The foundation elements of the Master Course in Industrial Bioengineering are the represented by the competences of Materials, Chemical and Production engineering. During the Course, these will be specified in a biotechnological/biomedical context by introducing and analysing methods and technologies that find relevant applications for the development of advanced therapeutic and diagnostic strategies. Thus, students having a solid knowledge in classical industrial engineering disciplines like continuum mechanics, thermodynamics and materials science, heat and mass transport, will integrate these disciplines with the basic elements of molecular and cellular biology.
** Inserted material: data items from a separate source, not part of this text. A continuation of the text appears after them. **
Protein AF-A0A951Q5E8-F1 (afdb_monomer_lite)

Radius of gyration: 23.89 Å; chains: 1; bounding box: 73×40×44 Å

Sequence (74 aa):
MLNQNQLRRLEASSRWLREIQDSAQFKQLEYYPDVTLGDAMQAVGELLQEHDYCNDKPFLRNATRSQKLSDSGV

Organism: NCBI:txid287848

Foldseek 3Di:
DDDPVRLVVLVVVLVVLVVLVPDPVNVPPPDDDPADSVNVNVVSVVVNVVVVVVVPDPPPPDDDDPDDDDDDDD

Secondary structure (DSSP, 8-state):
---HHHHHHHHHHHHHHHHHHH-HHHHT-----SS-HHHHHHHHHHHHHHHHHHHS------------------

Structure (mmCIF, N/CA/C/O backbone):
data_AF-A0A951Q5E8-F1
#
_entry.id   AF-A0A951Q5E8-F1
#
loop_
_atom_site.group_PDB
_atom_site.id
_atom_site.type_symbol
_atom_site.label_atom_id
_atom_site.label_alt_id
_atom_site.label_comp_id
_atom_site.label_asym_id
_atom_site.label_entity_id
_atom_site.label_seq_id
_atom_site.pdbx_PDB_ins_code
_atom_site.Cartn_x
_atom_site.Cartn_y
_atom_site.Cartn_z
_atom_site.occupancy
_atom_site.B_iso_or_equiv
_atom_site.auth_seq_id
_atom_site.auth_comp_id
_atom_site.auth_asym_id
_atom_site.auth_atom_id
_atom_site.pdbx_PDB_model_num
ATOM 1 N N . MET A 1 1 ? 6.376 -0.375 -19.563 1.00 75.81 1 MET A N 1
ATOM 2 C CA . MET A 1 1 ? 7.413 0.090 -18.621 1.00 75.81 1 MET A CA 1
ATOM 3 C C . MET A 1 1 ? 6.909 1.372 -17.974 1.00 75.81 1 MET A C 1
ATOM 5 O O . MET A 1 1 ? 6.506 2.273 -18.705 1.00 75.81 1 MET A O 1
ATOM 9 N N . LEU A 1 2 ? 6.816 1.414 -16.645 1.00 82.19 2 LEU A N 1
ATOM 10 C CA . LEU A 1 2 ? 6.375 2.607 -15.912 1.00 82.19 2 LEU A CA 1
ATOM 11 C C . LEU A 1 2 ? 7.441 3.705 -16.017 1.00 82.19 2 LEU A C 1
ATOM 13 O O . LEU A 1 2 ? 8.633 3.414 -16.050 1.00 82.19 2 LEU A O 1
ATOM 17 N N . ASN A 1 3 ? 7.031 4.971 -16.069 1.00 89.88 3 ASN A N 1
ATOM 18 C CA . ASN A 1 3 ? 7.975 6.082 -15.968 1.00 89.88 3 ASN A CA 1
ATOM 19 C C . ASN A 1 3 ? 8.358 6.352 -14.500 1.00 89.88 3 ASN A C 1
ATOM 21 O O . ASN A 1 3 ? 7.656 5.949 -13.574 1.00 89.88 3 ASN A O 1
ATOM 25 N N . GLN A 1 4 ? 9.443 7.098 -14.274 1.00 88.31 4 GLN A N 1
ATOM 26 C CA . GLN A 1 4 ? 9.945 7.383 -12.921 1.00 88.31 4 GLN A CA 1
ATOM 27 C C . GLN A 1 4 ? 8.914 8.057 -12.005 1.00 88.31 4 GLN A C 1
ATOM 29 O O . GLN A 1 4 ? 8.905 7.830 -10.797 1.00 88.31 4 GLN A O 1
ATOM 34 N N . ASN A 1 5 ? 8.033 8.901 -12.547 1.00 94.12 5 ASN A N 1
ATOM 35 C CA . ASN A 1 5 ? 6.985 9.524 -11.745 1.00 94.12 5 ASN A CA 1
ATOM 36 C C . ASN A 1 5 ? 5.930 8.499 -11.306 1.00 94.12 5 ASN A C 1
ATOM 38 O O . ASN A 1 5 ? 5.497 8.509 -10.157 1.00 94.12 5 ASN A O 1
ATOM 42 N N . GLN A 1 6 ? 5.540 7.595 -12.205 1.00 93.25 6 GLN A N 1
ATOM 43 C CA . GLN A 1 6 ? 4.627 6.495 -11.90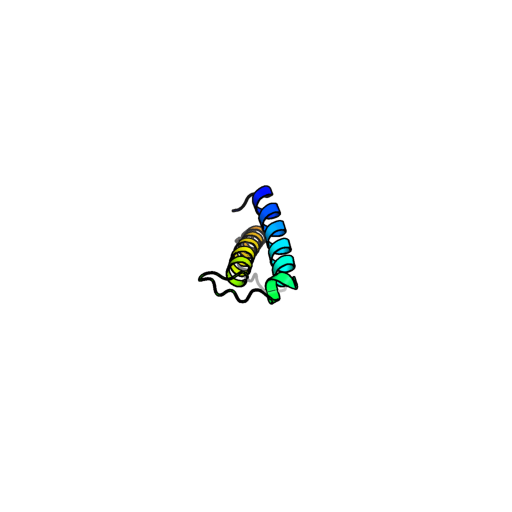0 1.00 93.25 6 GLN A CA 1
ATOM 44 C C . GLN A 1 6 ? 5.238 5.542 -10.871 1.00 93.25 6 GLN A C 1
ATOM 46 O O . GLN A 1 6 ? 4.550 5.190 -9.917 1.00 93.25 6 GLN A O 1
ATOM 51 N N . LEU A 1 7 ? 6.526 5.210 -11.002 1.00 93.56 7 LEU A N 1
ATOM 52 C CA . LEU A 1 7 ? 7.233 4.360 -10.045 1.00 93.56 7 LEU A CA 1
ATOM 53 C C . LEU A 1 7 ? 7.259 4.983 -8.643 1.00 93.56 7 LEU A C 1
ATOM 55 O O . LEU A 1 7 ? 6.825 4.349 -7.688 1.00 93.56 7 LEU A O 1
ATOM 59 N N . ARG A 1 8 ? 7.638 6.264 -8.523 1.00 93.75 8 ARG A N 1
ATOM 60 C CA . ARG A 1 8 ? 7.628 6.976 -7.230 1.00 93.75 8 ARG A CA 1
ATOM 61 C C . ARG A 1 8 ? 6.248 6.995 -6.577 1.00 93.75 8 ARG A C 1
ATOM 63 O O . ARG A 1 8 ? 6.127 6.852 -5.364 1.00 93.75 8 ARG A O 1
ATOM 70 N N . ARG A 1 9 ? 5.189 7.174 -7.373 1.00 95.69 9 ARG A N 1
ATOM 71 C CA . ARG A 1 9 ? 3.807 7.123 -6.869 1.00 95.69 9 ARG A CA 1
ATOM 72 C C . ARG A 1 9 ? 3.427 5.722 -6.400 1.00 95.69 9 ARG A C 1
ATOM 74 O O . ARG A 1 9 ? 2.717 5.597 -5.406 1.00 95.69 9 ARG A O 1
ATOM 81 N N . LEU A 1 10 ? 3.894 4.691 -7.094 1.00 95.06 10 LEU A N 1
ATOM 82 C CA . LEU A 1 10 ? 3.636 3.298 -6.753 1.00 95.06 10 LEU A CA 1
ATOM 83 C C . LEU A 1 10 ? 4.367 2.890 -5.463 1.00 95.06 10 LEU A C 1
ATOM 85 O O . LEU A 1 10 ? 3.758 2.297 -4.577 1.00 95.06 10 LEU A O 1
ATOM 89 N N . GLU A 1 11 ? 5.620 3.312 -5.293 1.00 93.75 11 GLU A N 1
ATOM 90 C CA . GLU A 1 11 ? 6.381 3.152 -4.047 1.00 93.75 11 GLU A CA 1
ATOM 91 C C . GLU A 1 11 ? 5.712 3.872 -2.868 1.00 93.75 11 GLU A C 1
ATOM 93 O O . GLU A 1 11 ? 5.566 3.295 -1.789 1.00 93.75 11 GLU A O 1
ATOM 98 N N . ALA A 1 12 ? 5.265 5.118 -3.071 1.00 96.19 12 ALA A N 1
ATOM 99 C CA . ALA A 1 12 ? 4.526 5.866 -2.055 1.00 96.19 12 ALA A CA 1
ATOM 100 C C . ALA A 1 12 ? 3.212 5.164 -1.681 1.00 96.19 12 ALA A C 1
ATOM 102 O O . ALA A 1 12 ? 2.902 5.029 -0.499 1.00 96.19 12 ALA A O 1
ATOM 103 N N . SER A 1 13 ? 2.487 4.644 -2.676 1.00 95.50 13 SER A N 1
ATOM 104 C CA . SER A 1 13 ? 1.257 3.876 -2.455 1.00 95.50 13 SER A CA 1
ATOM 105 C C . SER A 1 13 ? 1.535 2.607 -1.648 1.00 95.50 13 SER A C 1
ATOM 107 O O . SER A 1 13 ? 0.829 2.332 -0.687 1.00 95.50 13 SER A O 1
ATOM 109 N N . SER A 1 14 ? 2.606 1.875 -1.970 1.00 94.62 14 SER A N 1
ATOM 110 C CA . SER A 1 14 ? 3.025 0.681 -1.223 1.00 94.62 14 SER A CA 1
ATOM 111 C C . SER A 1 14 ? 3.289 0.984 0.257 1.00 94.62 14 SER A C 1
ATOM 113 O O . SER A 1 14 ? 2.864 0.226 1.129 1.00 94.62 14 SER A O 1
ATOM 115 N N . ARG A 1 15 ? 3.937 2.119 0.560 1.00 95.69 15 ARG A N 1
ATOM 116 C CA . ARG A 1 15 ? 4.175 2.560 1.946 1.00 95.69 15 ARG A CA 1
ATOM 117 C C . ARG A 1 15 ? 2.871 2.883 2.671 1.00 95.69 15 ARG A C 1
ATOM 119 O O . ARG A 1 15 ? 2.640 2.344 3.748 1.00 95.69 15 ARG A O 1
ATOM 126 N N . TRP A 1 16 ? 1.997 3.680 2.058 1.00 97.31 16 TRP A N 1
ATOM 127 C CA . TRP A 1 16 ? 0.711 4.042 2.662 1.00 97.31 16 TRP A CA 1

Industrial bioengineers will address their knowledge of the complex biochemical phenomena occurring at the molecular/cellular level to design functional biomaterials for tissue engineering; will integrate biomechanics and cellular mechanics to design functional interface and more efficient prostheses; will exploit thermodynamics and mass transport models to engineer novel drug delivery devices; will design and fabricate miniaturized devices to interact with biofluids and living interfaces for advanced diagnostics.

The pathway that will lead the students to achieve and implement these skills consists in lectures, exercises, lab training, writing technical reports and device design.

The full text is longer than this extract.